● WHAT IS BEING ASKED:
Look through the entries below for the line with "ATOM 113 C C" and the line with "ATOM 133 C CA", then give again exactly those two lines and all lines between them, minus the pictures.

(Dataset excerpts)
((

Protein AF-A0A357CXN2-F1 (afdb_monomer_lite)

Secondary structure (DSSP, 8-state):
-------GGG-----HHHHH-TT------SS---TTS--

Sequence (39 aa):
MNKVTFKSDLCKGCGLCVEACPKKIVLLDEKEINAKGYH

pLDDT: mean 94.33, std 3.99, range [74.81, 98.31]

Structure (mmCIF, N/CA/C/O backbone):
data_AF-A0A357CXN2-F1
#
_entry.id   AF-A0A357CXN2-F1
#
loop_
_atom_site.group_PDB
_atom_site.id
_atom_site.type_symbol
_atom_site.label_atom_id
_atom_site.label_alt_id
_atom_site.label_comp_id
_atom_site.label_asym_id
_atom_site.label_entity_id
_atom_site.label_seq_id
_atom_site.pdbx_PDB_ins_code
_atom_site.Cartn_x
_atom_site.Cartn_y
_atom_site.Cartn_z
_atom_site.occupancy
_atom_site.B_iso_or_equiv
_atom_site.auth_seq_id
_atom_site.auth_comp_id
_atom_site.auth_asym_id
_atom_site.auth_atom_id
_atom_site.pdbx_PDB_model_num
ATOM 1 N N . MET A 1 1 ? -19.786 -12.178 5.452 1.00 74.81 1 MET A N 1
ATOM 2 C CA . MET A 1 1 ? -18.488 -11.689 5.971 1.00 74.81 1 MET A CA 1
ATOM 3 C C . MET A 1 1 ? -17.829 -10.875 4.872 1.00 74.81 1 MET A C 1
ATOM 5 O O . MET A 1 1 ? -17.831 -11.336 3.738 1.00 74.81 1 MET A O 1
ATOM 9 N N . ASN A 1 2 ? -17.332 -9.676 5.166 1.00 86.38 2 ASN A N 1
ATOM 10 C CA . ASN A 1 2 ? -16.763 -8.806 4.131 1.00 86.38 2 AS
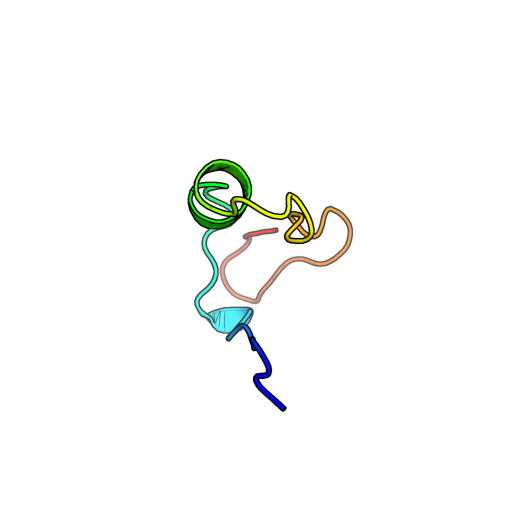N A CA 1
ATOM 11 C C . ASN A 1 2 ? -15.320 -9.227 3.833 1.00 86.38 2 ASN A C 1
ATOM 13 O O . ASN A 1 2 ? -14.553 -9.477 4.761 1.00 86.38 2 ASN A O 1
ATOM 17 N N . LYS A 1 3 ? -14.961 -9.307 2.548 1.00 90.06 3 LYS A N 1
ATOM 18 C CA . LYS A 1 3 ? -13.627 -9.697 2.078 1.00 90.06 3 LYS A CA 1
ATOM 19 C C . LYS A 1 3 ? -13.085 -8.614 1.154 1.00 90.06 3 LYS A C 1
ATOM 21 O O . LYS A 1 3 ? -13.760 -8.220 0.210 1.00 90.06 3 LYS A O 1
ATOM 26 N N . VAL A 1 4 ? -11.872 -8.155 1.436 1.00 91.38 4 VAL A N 1
ATOM 27 C CA . VAL A 1 4 ? -11.120 -7.247 0.564 1.00 91.38 4 VAL A CA 1
ATOM 28 C C . VAL A 1 4 ? -10.204 -8.085 -0.322 1.00 91.38 4 VAL A C 1
ATOM 30 O O . VAL A 1 4 ? -9.602 -9.051 0.145 1.00 91.38 4 VAL A O 1
ATOM 33 N N . THR A 1 5 ? -10.116 -7.732 -1.600 1.00 94.50 5 THR A N 1
ATOM 34 C CA . THR A 1 5 ? -9.237 -8.377 -2.583 1.00 94.50 5 THR A CA 1
ATOM 35 C C . THR A 1 5 ? -8.547 -7.316 -3.425 1.00 94.50 5 THR A C 1
ATOM 37 O O . THR A 1 5 ? -9.152 -6.286 -3.723 1.00 94.50 5 THR A O 1
ATOM 40 N N . PHE A 1 6 ? -7.320 -7.589 -3.857 1.00 95.00 6 PHE A N 1
ATOM 41 C CA . PHE A 1 6 ? -6.523 -6.685 -4.681 1.00 95.00 6 PHE A CA 1
ATOM 42 C C . PHE A 1 6 ? -6.276 -7.302 -6.059 1.00 95.00 6 PHE A C 1
ATOM 44 O O . PHE A 1 6 ? -6.059 -8.506 -6.176 1.00 95.00 6 PHE A O 1
ATOM 51 N N . LYS A 1 7 ? -6.319 -6.468 -7.102 
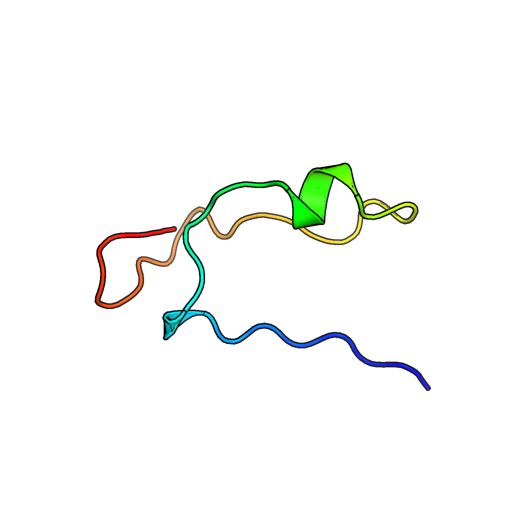1.00 95.88 7 LYS A N 1
ATOM 52 C CA . LYS A 1 7 ? -5.859 -6.817 -8.451 1.00 95.88 7 LYS A CA 1
ATOM 53 C C . LYS A 1 7 ? -4.396 -6.394 -8.578 1.00 95.88 7 LYS A C 1
ATOM 55 O O . LYS A 1 7 ? -4.119 -5.238 -8.899 1.00 95.88 7 LYS A O 1
ATOM 60 N N . SER A 1 8 ? -3.472 -7.288 -8.223 1.00 94.31 8 SER A N 1
ATOM 61 C CA . SER A 1 8 ? -2.042 -6.960 -8.098 1.00 94.31 8 SER A CA 1
ATOM 62 C C . SER A 1 8 ? -1.397 -6.514 -9.417 1.00 94.31 8 SER A C 1
ATOM 64 O O . SER A 1 8 ? -0.478 -5.707 -9.404 1.00 94.31 8 SER A O 1
ATOM 66 N N . ASP A 1 9 ? -1.935 -6.928 -10.564 1.00 95.44 9 ASP A N 1
ATOM 67 C CA . ASP A 1 9 ? -1.557 -6.481 -11.916 1.00 95.44 9 ASP A CA 1
ATOM 68 C C . ASP A 1 9 ? -1.874 -4.995 -12.201 1.00 95.44 9 ASP A C 1
ATOM 70 O O . ASP A 1 9 ? -1.323 -4.367 -13.117 1.00 95.44 9 ASP A O 1
ATOM 74 N N . LEU A 1 10 ? -2.778 -4.410 -11.412 1.00 95.50 10 LEU A N 1
ATOM 75 C CA . LEU A 1 10 ? -3.133 -2.992 -11.452 1.00 95.50 10 LEU A CA 1
ATOM 76 C C . LEU A 1 10 ? -2.536 -2.197 -10.283 1.00 95.50 10 LEU A C 1
ATOM 78 O O . LEU A 1 10 ? -2.619 -0.967 -10.293 1.00 95.50 10 LEU A O 1
ATOM 82 N N . CYS A 1 11 ? -1.940 -2.872 -9.296 1.00 96.38 11 CYS A N 1
ATOM 83 C CA . CYS A 1 11 ? -1.285 -2.226 -8.165 1.00 96.38 11 CYS A CA 1
ATOM 84 C C . CYS A 1 11 ? -0.082 -1.397 -8.639 1.00 96.38 11 CYS A C 1
ATOM 86 O O . CYS A 1 11 ? 0.666 -1.810 -9.524 1.00 96.38 11 CYS A O 1
ATOM 88 N N . LYS A 1 12 ? 0.090 -0.213 -8.043 1.00 96.12 12 LYS A N 1
ATOM 89 C CA . LYS A 1 12 ? 1.238 0.680 -8.281 1.00 96.12 12 LYS A CA 1
ATOM 90 C C . LYS A 1 12 ? 2.204 0.746 -7.092 1.00 96.12 12 LYS A 
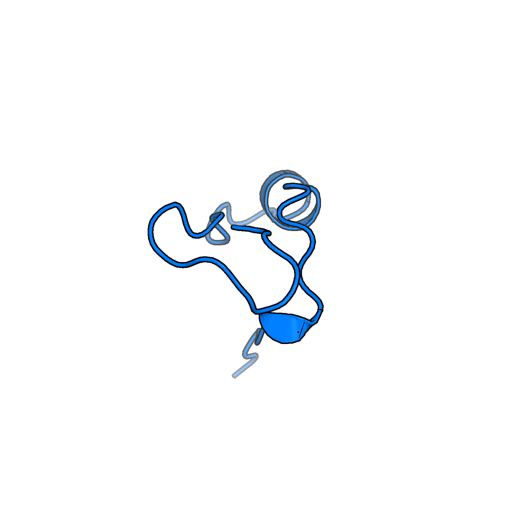C 1
ATOM 92 O O . LYS A 1 12 ? 3.078 1.604 -7.084 1.00 96.12 12 LYS A O 1
ATOM 97 N N . GLY A 1 13 ? 1.962 -0.038 -6.042 1.00 95.50 13 GLY A N 1
ATOM 98 C CA . GLY A 1 13 ? 2.746 0.021 -4.807 1.00 95.50 13 GLY A CA 1
ATOM 99 C C . GLY A 1 13 ? 2.676 1.364 -4.062 1.00 95.50 13 GLY A C 1
ATOM 100 O O . GLY A 1 13 ? 3.582 1.692 -3.310 1.00 95.50 13 GLY A O 1
ATOM 101 N N . CYS A 1 14 ? 1.635 2.188 -4.259 1.00 96.75 14 CYS A N 1
ATOM 102 C CA . CYS A 1 14 ? 1.629 3.575 -3.759 1.00 96.75 14 CYS A CA 1
ATOM 103 C C . CYS A 1 14 ? 1.388 3.739 -2.247 1.00 96.75 14 CYS A C 1
ATOM 105 O O . CYS A 1 14 ? 1.472 4.853 -1.741 1.00 96.75 14 CYS A O 1
ATOM 107 N N . GLY A 1 15 ? 1.006 2.681 -1.530 1.00 96.31 15 GLY A N 1
ATOM 108 C CA . GLY A 1 15 ? 0.802 2.717 -0.076 1.00 96.31 15 GLY A CA 1
ATOM 109 C C . GLY A 1 15 ? -0.463 3.433 0.425 1.00 96.31 15 GLY A C 1
ATOM 110 O O . GLY A 1 15 ? -0.799 3.303 1.598 1.00 96.31 15 GLY A O 1
ATOM 111 N N . LEU A 1 16 ? -1.238 4.107 -0.432 1.00 97.38 16 LEU A N 1
ATOM 112 C CA . LEU A 1 16 ? -2.440 4.847 -0.004 1.00 97.38 16 LEU A CA 1
ATOM 113 C C . LEU A 1 16 ? -3.477 3.960 0.709 1.00 97.38 16 LEU A C 1
ATOM 115 O O . LEU A 1 16 ? -4.129 4.390 1.659 1.00 97.38 16 LEU A O 1
ATOM 119 N N . CYS A 1 17 ? -3.624 2.700 0.285 1.00 96.56 17 CYS A N 1
ATOM 120 C CA . CYS A 1 17 ? -4.519 1.746 0.944 1.00 96.56 17 CYS A CA 1
ATOM 121 C C . CYS A 1 17 ? -4.027 1.329 2.341 1.00 96.56 17 CYS A C 1
ATOM 123 O O . CYS A 1 17 ? -4.852 1.066 3.217 1.00 96.56 17 CYS A O 1
ATOM 125 N N . VAL A 1 18 ? -2.708 1.293 2.559 1.00 97.12 18 VAL A N 1
ATOM 126 C CA .
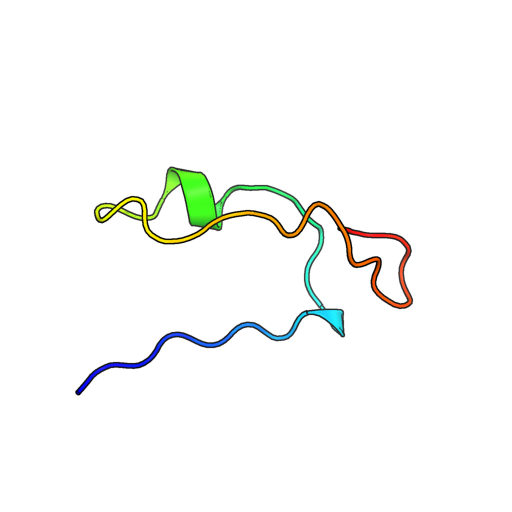 VAL A 1 18 ? -2.080 1.003 3.857 1.00 97.12 18 VAL A CA 1
ATOM 127 C C . VAL A 1 18 ? -2.362 2.147 4.827 1.00 97.12 18 VAL A C 1
ATOM 129 O O . VAL A 1 18 ? -2.822 1.917 5.948 1.00 97.12 18 VAL A O 1
ATOM 132 N N . GLU A 1 19 ? -2.158 3.387 4.377 1.00 98.31 19 GLU A N 1
ATOM 133 C CA . GLU A 1 19 ? -2.423 4.584 5.177 1.00 98.31 19 GLU A CA 1
ATOM 134 C C . GLU A 1 19 ? -3.904 4.672 5.567 1.00 98.31 19 GLU A C 1
ATOM 136 O O . GLU A 1 19 ? -4.230 4.764 6.756 1.00 98.31 19 GLU A O 1
ATOM 141 N N . ALA A 1 20 ? -4.792 4.544 4.578 1.00 97.62 20 ALA A N 1
ATOM 142 C CA . ALA A 1 20 ? -6.233 4.681 4.751 1.00 97.62 20 ALA A CA 1
ATOM 143 C C . ALA A 1 20 ? -6.873 3.555 5.579 1.00 97.62 20 ALA A C 1
ATOM 145 O O . ALA A 1 20 ? -7.986 3.727 6.075 1.00 97.62 20 ALA A O 1
ATOM 146 N N . CYS A 1 21 ? -6.222 2.394 5.732 1.00 96.94 21 CYS A N 1
ATOM 147 C CA . CYS A 1 21 ? -6.807 1.267 6.451 1.00 96.94 21 CYS A CA 1
ATOM 148 C C . CYS A 1 21 ? -6.898 1.563 7.962 1.00 96.94 21 CYS A C 1
ATOM 150 O O . CYS A 1 21 ? -5.868 1.574 8.643 1.00 96.94 21 CYS A O 1
ATOM 152 N N . PRO A 1 22 ? -8.105 1.703 8.548 1.00 96.31 22 PRO A N 1
ATOM 153 C CA . PRO A 1 22 ? -8.243 1.999 9.976 1.00 96.31 22 PRO A CA 1
ATOM 154 C C . PRO A 1 22 ? -7.802 0.823 10.851 1.00 96.31 22 PRO A C 1
ATOM 156 O O . PRO A 1 22 ? -7.336 1.009 11.967 1.00 96.31 22 PRO A O 1
ATOM 159 N N . LYS A 1 23 ? -7.925 -0.40
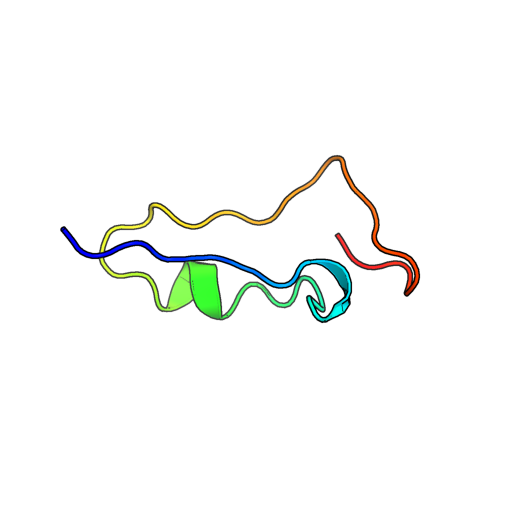1 10.327 1.00 96.25 23 LYS A N 1
ATOM 160 C CA . LYS A 1 23 ? -7.528 -1.628 11.023 1.00 96.25 23 LYS A CA 1
ATOM 161 C C . LYS A 1 23 ? -6.039 -1.943 10.892 1.00 96.25 23 LYS A C 1
ATOM 163 O O . LYS A 1 23 ? -5.587 -2.870 11.547 1.00 96.25 23 LYS A O 1
ATOM 168 N N . LYS A 1 24 ? -5.305 -1.220 10.034 1.00 95.62 24 LYS A N 1
ATOM 169 C CA . LYS A 1 24 ? -3.867 -1.428 9.787 1.00 95.62 24 LYS A CA 1
ATOM 170 C C . LYS A 1 24 ? -3.508 -2.886 9.445 1.00 95.62 24 LYS A C 1
ATOM 172 O O . LYS A 1 24 ? -2.490 -3.403 9.880 1.00 95.62 24 LYS A O 1
ATOM 177 N N . ILE A 1 25 ? -4.363 -3.540 8.653 1.00 95.12 25 ILE A N 1
ATOM 178 C CA . ILE A 1 25 ? -4.193 -4.939 8.206 1.00 95.12 25 ILE A CA 1
ATOM 179 C C . ILE A 1 25 ? -3.774 -5.070 6.735 1.00 95.12 25 ILE A C 1
ATOM 181 O O . ILE A 1 25 ? -3.632 -6.181 6.235 1.00 95.12 25 ILE A O 1
ATOM 185 N N . VAL A 1 26 ? -3.647 -3.952 6.018 1.00 95.94 26 VAL A N 1
ATOM 186 C CA . VAL A 1 26 ? -3.191 -3.921 4.622 1.00 95.94 26 VAL A CA 1
ATOM 187 C C . VAL A 1 26 ? -1.717 -3.548 4.623 1.00 95.94 26 VAL A C 1
ATOM 189 O O . VAL A 1 26 ? -1.341 -2.601 5.309 1.00 95.94 26 VAL A O 1
ATOM 192 N N . LEU A 1 27 ? -0.911 -4.280 3.859 1.00 95.44 27 LEU A N 1
ATOM 193 C CA . LEU A 1 27 ? 0.532 -4.090 3.714 1.00 95.44 27 LEU A CA 1
ATOM 194 C C . LEU A 1 27 ? 0.885 -4.097 2.221 1.00 95.44 27 LEU A C 1
ATOM 196 O O . LEU A 1 27 ? 0.128 -4.649 1.419 1.00 95.44 27 LEU A O 1
ATOM 200 N N . LEU A 1 28 ? 2.008 -3.475 1.860 1.00 95.75 28 LEU A N 1
ATOM 201 C CA . LEU A 1 28 ? 2.600 -3.642 0.531 1.00 95.75 28 LEU A CA 1
ATOM 202 C C . LEU A 1 28 ? 3.331 -4.985 0.463 1.00 95.75 28 LEU A C 1
ATOM 204 O O . LEU 
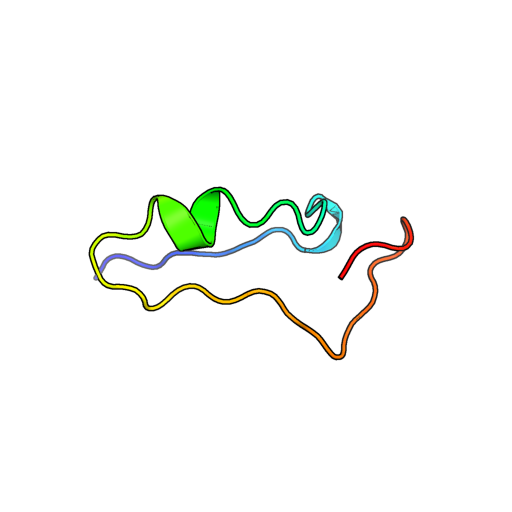A 1 28 ? 3.846 -5.461 1.476 1.00 95.75 28 LEU A O 1
ATOM 208 N N . ASP A 1 29 ? 3.348 -5.594 -0.718 1.00 93.44 29 ASP A N 1
ATOM 209 C CA . ASP A 1 29 ? 4.126 -6.804 -0.958 1.00 93.44 29 ASP A CA 1
ATOM 210 C C . ASP A 1 29 ? 5.557 -6.401 -1.319 1.00 93.44 29 ASP A C 1
ATOM 212 O O . ASP A 1 29 ? 5.785 -5.710 -2.298 1.00 93.44 29 ASP A O 1
ATOM 216 N N . GLU A 1 30 ? 6.535 -6.784 -0.506 1.00 92.25 30 GLU A N 1
ATOM 217 C CA . GLU A 1 30 ? 7.942 -6.439 -0.747 1.00 92.25 30 GLU A CA 1
ATOM 218 C C . GLU A 1 30 ? 8.677 -7.499 -1.582 1.00 92.25 30 GLU A C 1
ATOM 220 O O . GLU A 1 30 ? 9.846 -7.322 -1.922 1.00 92.25 30 GLU A O 1
ATOM 225 N N . LYS A 1 31 ? 8.023 -8.626 -1.884 1.00 93.81 31 LYS A N 1
ATOM 226 C CA . LYS A 1 31 ? 8.657 -9.800 -2.497 1.00 93.81 31 LYS A CA 1
ATOM 227 C C . LYS A 1 31 ? 8.279 -9.956 -3.955 1.00 93.81 31 LYS A C 1
ATOM 229 O O . LYS A 1 31 ? 9.134 -10.283 -4.774 1.00 93.81 31 LYS A O 1
ATOM 234 N N . GLU A 1 32 ? 7.011 -9.739 -4.262 1.00 92.88 32 GLU A N 1
ATOM 235 C CA . GLU A 1 32 ? 6.500 -9.891 -5.615 1.00 92.88 32 GLU A CA 1
ATOM 236 C C . GLU A 1 32 ? 6.633 -8.586 -6.397 1.00 92.88 32 GLU A C 1
ATOM 238 O O . GLU A 1 32 ? 6.523 -7.493 -5.851 1.00 92.88 32 GLU A O 1
ATOM 243 N N . ILE A 1 33 ? 6.884 -8.710 -7.700 1.00 94.44 33 ILE A N 1
ATOM 244 C CA . ILE A 1 33 ? 6.865 -7.591 -8.640 1.00 94.44 33 ILE A CA 1
ATOM 245 C C . ILE A 1 33 ? 5.892 -7.951 -9.756 1.00 94.44 33 ILE A C 1
ATOM 247 O O . ILE A 1 33 ? 6.023 -8.985 -10.414 1.00 94.44 33 ILE A O 1
ATOM 251 N N . ASN A 1 34 ? 4.899 -7.099 -9.991 1.00 94.62 34 ASN A N 1
ATOM 252 C CA . ASN A 1 34 ? 3.934 -7.308 -11.059 1.00 94.62 34 ASN A CA 1
ATOM 253 C C . ASN A 1 34 ? 4.542 -7.041 -12.449 1.00 94.62 34 ASN A C 1
ATOM 255 O O . ASN A 1 34 ? 5.618 -6.465 -12.595 1.00 94.62 34 ASN A O 1
ATOM 259 N N . ALA A 1 35 ? 3.808 -7.392 -13.509 1.00 96.81 35 ALA A N 1
ATOM 260 C CA . ALA A 1 35 ? 4.262 -7.230 -14.897 1.00 96.81 35 ALA A CA 1
ATOM 261 C C . ALA A 1 35 ? 4.609 -5.780 -15.310 1.00 96.81 35 ALA A C 1
ATOM 263 O O . ALA A 1 35 ? 5.179 -5.570 -16.377 1.00 96.81 35 ALA A O 1
ATOM 264 N N . LYS A 1 36 ? 4.251 -4.776 -14.499 1.00 94.75 36 LYS A N 1
ATOM 265 C CA . LYS A 1 36 ? 4.559 -3.355 -14.723 1.00 94.75 36 LYS A CA 1
ATOM 266 C C . LYS A 1 36 ? 5.755 -2.864 -13.899 1.00 94.75 36 LYS A C 1
ATOM 268 O O . LYS A 1 36 ? 6.086 -1.686 -13.989 1.00 94.75 36 LYS A O 1
ATOM 273 N N . GLY A 1 37 ? 6.390 -3.737 -13.118 1.00 94.88 37 GLY A N 1
ATOM 274 C CA . GLY A 1 37 ? 7.555 -3.402 -12.303 1.00 94.88 37 GLY A CA 1
ATOM 275 C C . GLY A 1 37 ? 7.224 -2.828 -10.924 1.00 94.88 37 GLY A C 1
ATOM 276 O O . GLY A 1 37 ? 8.106 -2.245 -10.302 1.00 94.88 37 GLY A O 1
ATOM 277 N N . TYR A 1 38 ? 5.981 -2.959 -10.448 1.00 94.38 38 TYR A N 1
ATOM 278 C CA . TYR A 1 38 ? 5.599 -2.517 -9.103 1.00 94.38 38 TYR A CA 1
ATOM 279 C C . TYR A 1 38 ? 5.576 -3.671 -8.111 1.00 94.38 38 TYR A C 1
ATOM 281 O O . TYR A 1 38 ? 5.116 -4.760 -8.453 1.00 94.38 38 TYR A O 1
ATOM 289 N N . HIS A 1 39 ? 5.996 -3.356 -6.891 1.00 87.94 39 HIS A N 1
ATOM 290 C CA . HIS A 1 39 ? 5.746 -4.113 -5.670 1.00 87.94 39 HIS A CA 1
ATOM 291 C C . HIS A 1 39 ? 4.246 -4.115 -5.303 1.00 87.94 39 HIS A C 1
ATOM 293 O O . HIS A 1 39 ? 3.596 -3.040 -5.416 1.00 87.94 39 HIS A O 1
#

Foldseek 3Di:
DDDDDDPLLPDQQPCPCCVPDPVNPDDGDPDDAHPVGHD

Radius of gyration: 10.75 Å; chains: 1; bounding box: 27×16×26 Å

))

● EXERCISE OUTPUT:
ATOM 113 C C . LEU A 1 16 ? -3.477 3.960 0.709 1.00 97.38 16 LEU A C 1
ATOM 115 O O . LEU A 1 16 ? -4.129 4.390 1.659 1.00 97.38 16 LEU A O 1
ATOM 119 N N . CYS A 1 17 ? -3.624 2.700 0.285 1.00 96.56 17 CYS A N 1
ATOM 120 C CA . CYS A 1 17 ? -4.519 1.746 0.944 1.00 96.56 17 CYS A CA 1
ATOM 121 C C . CYS A 1 17 ? -4.027 1.329 2.341 1.00 96.56 17 CYS A C 1
ATOM 123 O O . CYS A 1 17 ? -4.852 1.066 3.217 1.00 96.56 17 CYS A O 1
ATOM 125 N N . VAL A 1 18 ? -2.708 1.293 2.559 1.00 97.12 18 VAL A N 1
ATOM 126 C CA .
 VAL A 1 18 ? -2.080 1.003 3.857 1.00 97.12 18 VAL A CA 1
ATOM 127 C C . VAL A 1 18 ? -2.362 2.147 4.827 1.00 97.12 18 VAL A C 1
ATOM 129 O O . VAL A 1 18 ? -2.822 1.917 5.948 1.00 97.12 18 VAL A O 1
ATOM 132 N N . GLU A 1 19 ? -2.158 3.387 4.377 1.00 98.31 19 GLU A N 1
ATOM 133 C CA . GLU A 1 19 ? -2.423 4.584 5.177 1.00 98.31 19 GLU A CA 1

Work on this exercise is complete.